Thursday, April 21, 2011

Information Retrieval (Search) in Health and Biomedicine Still "Springs" Eternal

One of my earliest visions of computers in medicine was the ability to type in a question and get an answer. In 1980s, while everyone in informatics was trying to build expert systems, I followed a different dream, of being able to find clinical information seamlessly. In that decade, however, I never could have imagined being able to pull up something called a Web browser, typing in words, and getting back "pages." Especially as I can do now, with something that fits in my pocket, also makes phone calls, and is connected to something I had not yet heard of in the 1980s (before I started my informatics training) called the Internet.
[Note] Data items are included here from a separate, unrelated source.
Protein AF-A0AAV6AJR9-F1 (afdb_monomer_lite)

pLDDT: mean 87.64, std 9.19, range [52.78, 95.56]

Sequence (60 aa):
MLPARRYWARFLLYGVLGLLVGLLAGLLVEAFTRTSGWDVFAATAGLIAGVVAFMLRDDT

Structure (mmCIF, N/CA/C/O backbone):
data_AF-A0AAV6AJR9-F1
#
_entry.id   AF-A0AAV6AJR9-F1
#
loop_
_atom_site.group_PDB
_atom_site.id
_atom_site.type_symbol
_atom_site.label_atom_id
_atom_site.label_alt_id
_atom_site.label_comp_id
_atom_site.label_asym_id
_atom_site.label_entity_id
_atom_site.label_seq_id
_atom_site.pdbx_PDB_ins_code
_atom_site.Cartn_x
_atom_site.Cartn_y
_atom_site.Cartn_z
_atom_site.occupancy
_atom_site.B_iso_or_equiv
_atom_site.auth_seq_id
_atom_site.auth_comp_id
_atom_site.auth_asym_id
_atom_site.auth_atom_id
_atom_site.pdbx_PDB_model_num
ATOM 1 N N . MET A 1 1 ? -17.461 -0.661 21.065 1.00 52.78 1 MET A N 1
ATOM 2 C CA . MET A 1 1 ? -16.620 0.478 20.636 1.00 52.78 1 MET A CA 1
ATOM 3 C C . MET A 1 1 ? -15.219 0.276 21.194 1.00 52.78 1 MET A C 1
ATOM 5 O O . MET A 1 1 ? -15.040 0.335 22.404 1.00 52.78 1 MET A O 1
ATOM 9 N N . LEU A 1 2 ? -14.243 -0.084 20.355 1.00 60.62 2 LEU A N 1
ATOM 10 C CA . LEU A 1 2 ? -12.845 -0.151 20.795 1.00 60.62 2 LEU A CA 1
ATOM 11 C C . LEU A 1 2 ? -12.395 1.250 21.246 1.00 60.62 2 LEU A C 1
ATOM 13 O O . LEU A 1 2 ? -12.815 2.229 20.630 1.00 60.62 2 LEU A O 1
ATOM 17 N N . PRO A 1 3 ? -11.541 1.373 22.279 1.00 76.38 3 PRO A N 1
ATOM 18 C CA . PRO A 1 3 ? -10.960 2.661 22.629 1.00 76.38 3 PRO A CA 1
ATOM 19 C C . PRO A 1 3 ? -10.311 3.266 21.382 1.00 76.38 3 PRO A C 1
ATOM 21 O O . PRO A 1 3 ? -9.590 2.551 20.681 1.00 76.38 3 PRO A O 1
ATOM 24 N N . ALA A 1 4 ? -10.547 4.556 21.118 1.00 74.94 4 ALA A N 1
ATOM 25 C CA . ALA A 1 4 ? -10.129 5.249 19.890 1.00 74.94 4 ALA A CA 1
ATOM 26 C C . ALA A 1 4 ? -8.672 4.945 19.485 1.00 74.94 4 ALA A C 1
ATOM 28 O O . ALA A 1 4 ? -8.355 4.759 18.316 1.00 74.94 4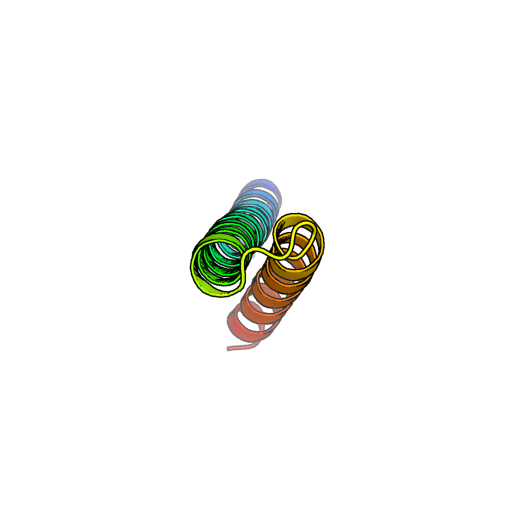 ALA A O 1
ATOM 29 N N . ARG A 1 5 ? -7.785 4.771 20.469 1.00 80.25 5 ARG A N 1
ATOM 30 C CA . ARG A 1 5 ? -6.377 4.408 20.271 1.00 80.25 5 ARG A CA 1
ATOM 31 C C . ARG A 1 5 ? -6.159 3.059 19.563 1.00 80.25 5 ARG A C 1
ATOM 33 O O . ARG A 1 5 ? -5.247 2.940 18.753 1.00 80.25 5 ARG A O 1
ATOM 40 N N . ARG A 1 6 ? -6.978 2.040 19.847 1.00 79.00 6 ARG A N 1
ATOM 41 C CA . ARG A 1 6 ? -6.901 0.718 19.190 1.00 79.00 6 ARG A CA 1
ATOM 42 C C . ARG A 1 6 ? -7.450 0.751 17.764 1.00 79.00 6 ARG A C 1
ATOM 44 O O . ARG A 1 6 ? -6.982 -0.025 16.939 1.00 79.00 6 ARG A O 1
ATOM 51 N N . TYR A 1 7 ? -8.404 1.637 17.484 1.00 83.00 7 TYR A N 1
ATOM 52 C CA . TYR A 1 7 ? -8.930 1.857 16.137 1.00 83.00 7 TYR A CA 1
ATOM 53 C C . TYR A 1 7 ? -7.849 2.455 15.229 1.00 83.00 7 TYR A C 1
ATOM 55 O O . TYR A 1 7 ? -7.478 1.849 14.228 1.00 83.00 7 TYR A O 1
ATOM 63 N N . TRP A 1 8 ? -7.234 3.560 15.663 1.00 84.94 8 TRP A N 1
ATOM 64 C CA . TRP A 1 8 ? -6.126 4.193 14.941 1.00 84.94 8 TRP A CA 1
ATOM 65 C C . TRP A 1 8 ? -4.928 3.261 14.745 1.00 84.94 8 TRP A C 1
ATOM 67 O O . TRP A 1 8 ? -4.335 3.240 13.670 1.00 84.94 8 TRP A O 1
ATOM 77 N N . ALA A 1 9 ? -4.596 2.443 15.750 1.00 87.62 9 ALA A N 1
ATOM 78 C CA . ALA A 1 9 ? -3.521 1.462 15.626 1.00 87.62 9 ALA A CA 1
ATOM 79 C C . ALA A 1 9 ? -3.797 0.420 14.531 1.00 87.62 9 ALA A C 1
ATOM 81 O O . ALA A 1 9 ? -2.880 0.060 13.801 1.00 87.62 9 ALA A O 1
ATOM 82 N N . ARG A 1 10 ? -5.044 -0.051 14.394 1.00 86.25 10 ARG A N 1
ATOM 83 C 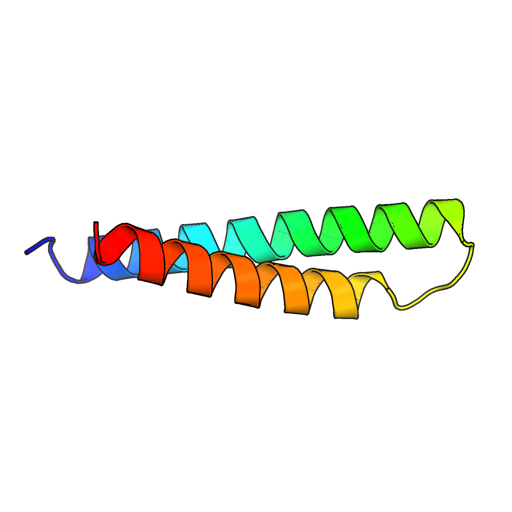CA . ARG A 1 10 ? -5.426 -0.999 13.337 1.00 86.25 10 ARG A CA 1
ATOM 84 C C . ARG A 1 10 ? -5.396 -0.336 11.969 1.00 86.25 10 ARG A C 1
ATOM 86 O O . ARG A 1 10 ? -4.771 -0.890 11.076 1.00 86.25 10 ARG A O 1
ATOM 93 N N . PHE A 1 11 ? -5.985 0.851 11.838 1.00 88.50 11 PHE A N 1
ATOM 94 C CA . PHE A 1 11 ? -5.950 1.630 10.600 1.00 88.50 11 PHE A CA 1
ATOM 95 C C . PHE A 1 11 ? -4.515 1.806 10.079 1.00 88.50 11 PHE A C 1
ATOM 97 O O . PHE A 1 11 ? -4.220 1.478 8.931 1.00 88.50 11 PHE A O 1
ATOM 104 N N . LEU A 1 12 ? -3.597 2.238 10.954 1.00 90.62 12 LEU A N 1
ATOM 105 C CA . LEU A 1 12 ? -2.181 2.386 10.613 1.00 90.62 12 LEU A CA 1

This fascination guided my early research interests in the area of information retrieval. I write about it now because every spring I teach my course on this topic in the OHSU graduate program, BMI 514/614. (Hence the title of this posting.) My interest in this area resulted in dozens of scientific papers and a textbook, currently in its third edition [1]. Despite the marvel I have for today's modern systems, I always have to ask myself, Why didn't I think of the idea of ranking the output (Web pages) by how many other pages pointed to them? Had I thought of that before a couple Stanford graduate students named Brin and Page, my life might be considerably different. Or at least my wealth!

I suppose one is getting up in the years when you marvel at how things are now relative to how you remember them. I certainly recall "searching" when I was in medical school in the 1980s, which involved thumbing through the giant Index Medicus books on long shelves in the library. You would "link" to the full text by walking to a different part of the library where the journals were. If your needs were really critical, you could call on a librarian for help, who would take your request to a special computer that accessed a database somewhere (which happened to be MEDLINE, from the National Library of Medicine).

I actually did my first on-line searching in the 1980s. I was able to access PaperChase, and later Elhill, through dial-up networks, though at a price. For an even heftier price, you could get access to the full text … at least "text" in monospaced font and no figures or images. The world did advance, and by 1998 you could search Pubmed for free. (Al Gore, who actually deserves more credit in this area than his critics deny him, did the first "free" search.)

Now, of course, searching is ubiquitous. You can't even not do it, since most browsers will throw you into a search engine when you type in an invalid Web address (URL) into your browser. And the world not only searches, but searches for health information. The two major periodic surveys of health information searching show that 80% of Internet users have searched for health information for themselves, their family, or their friends [2, 3].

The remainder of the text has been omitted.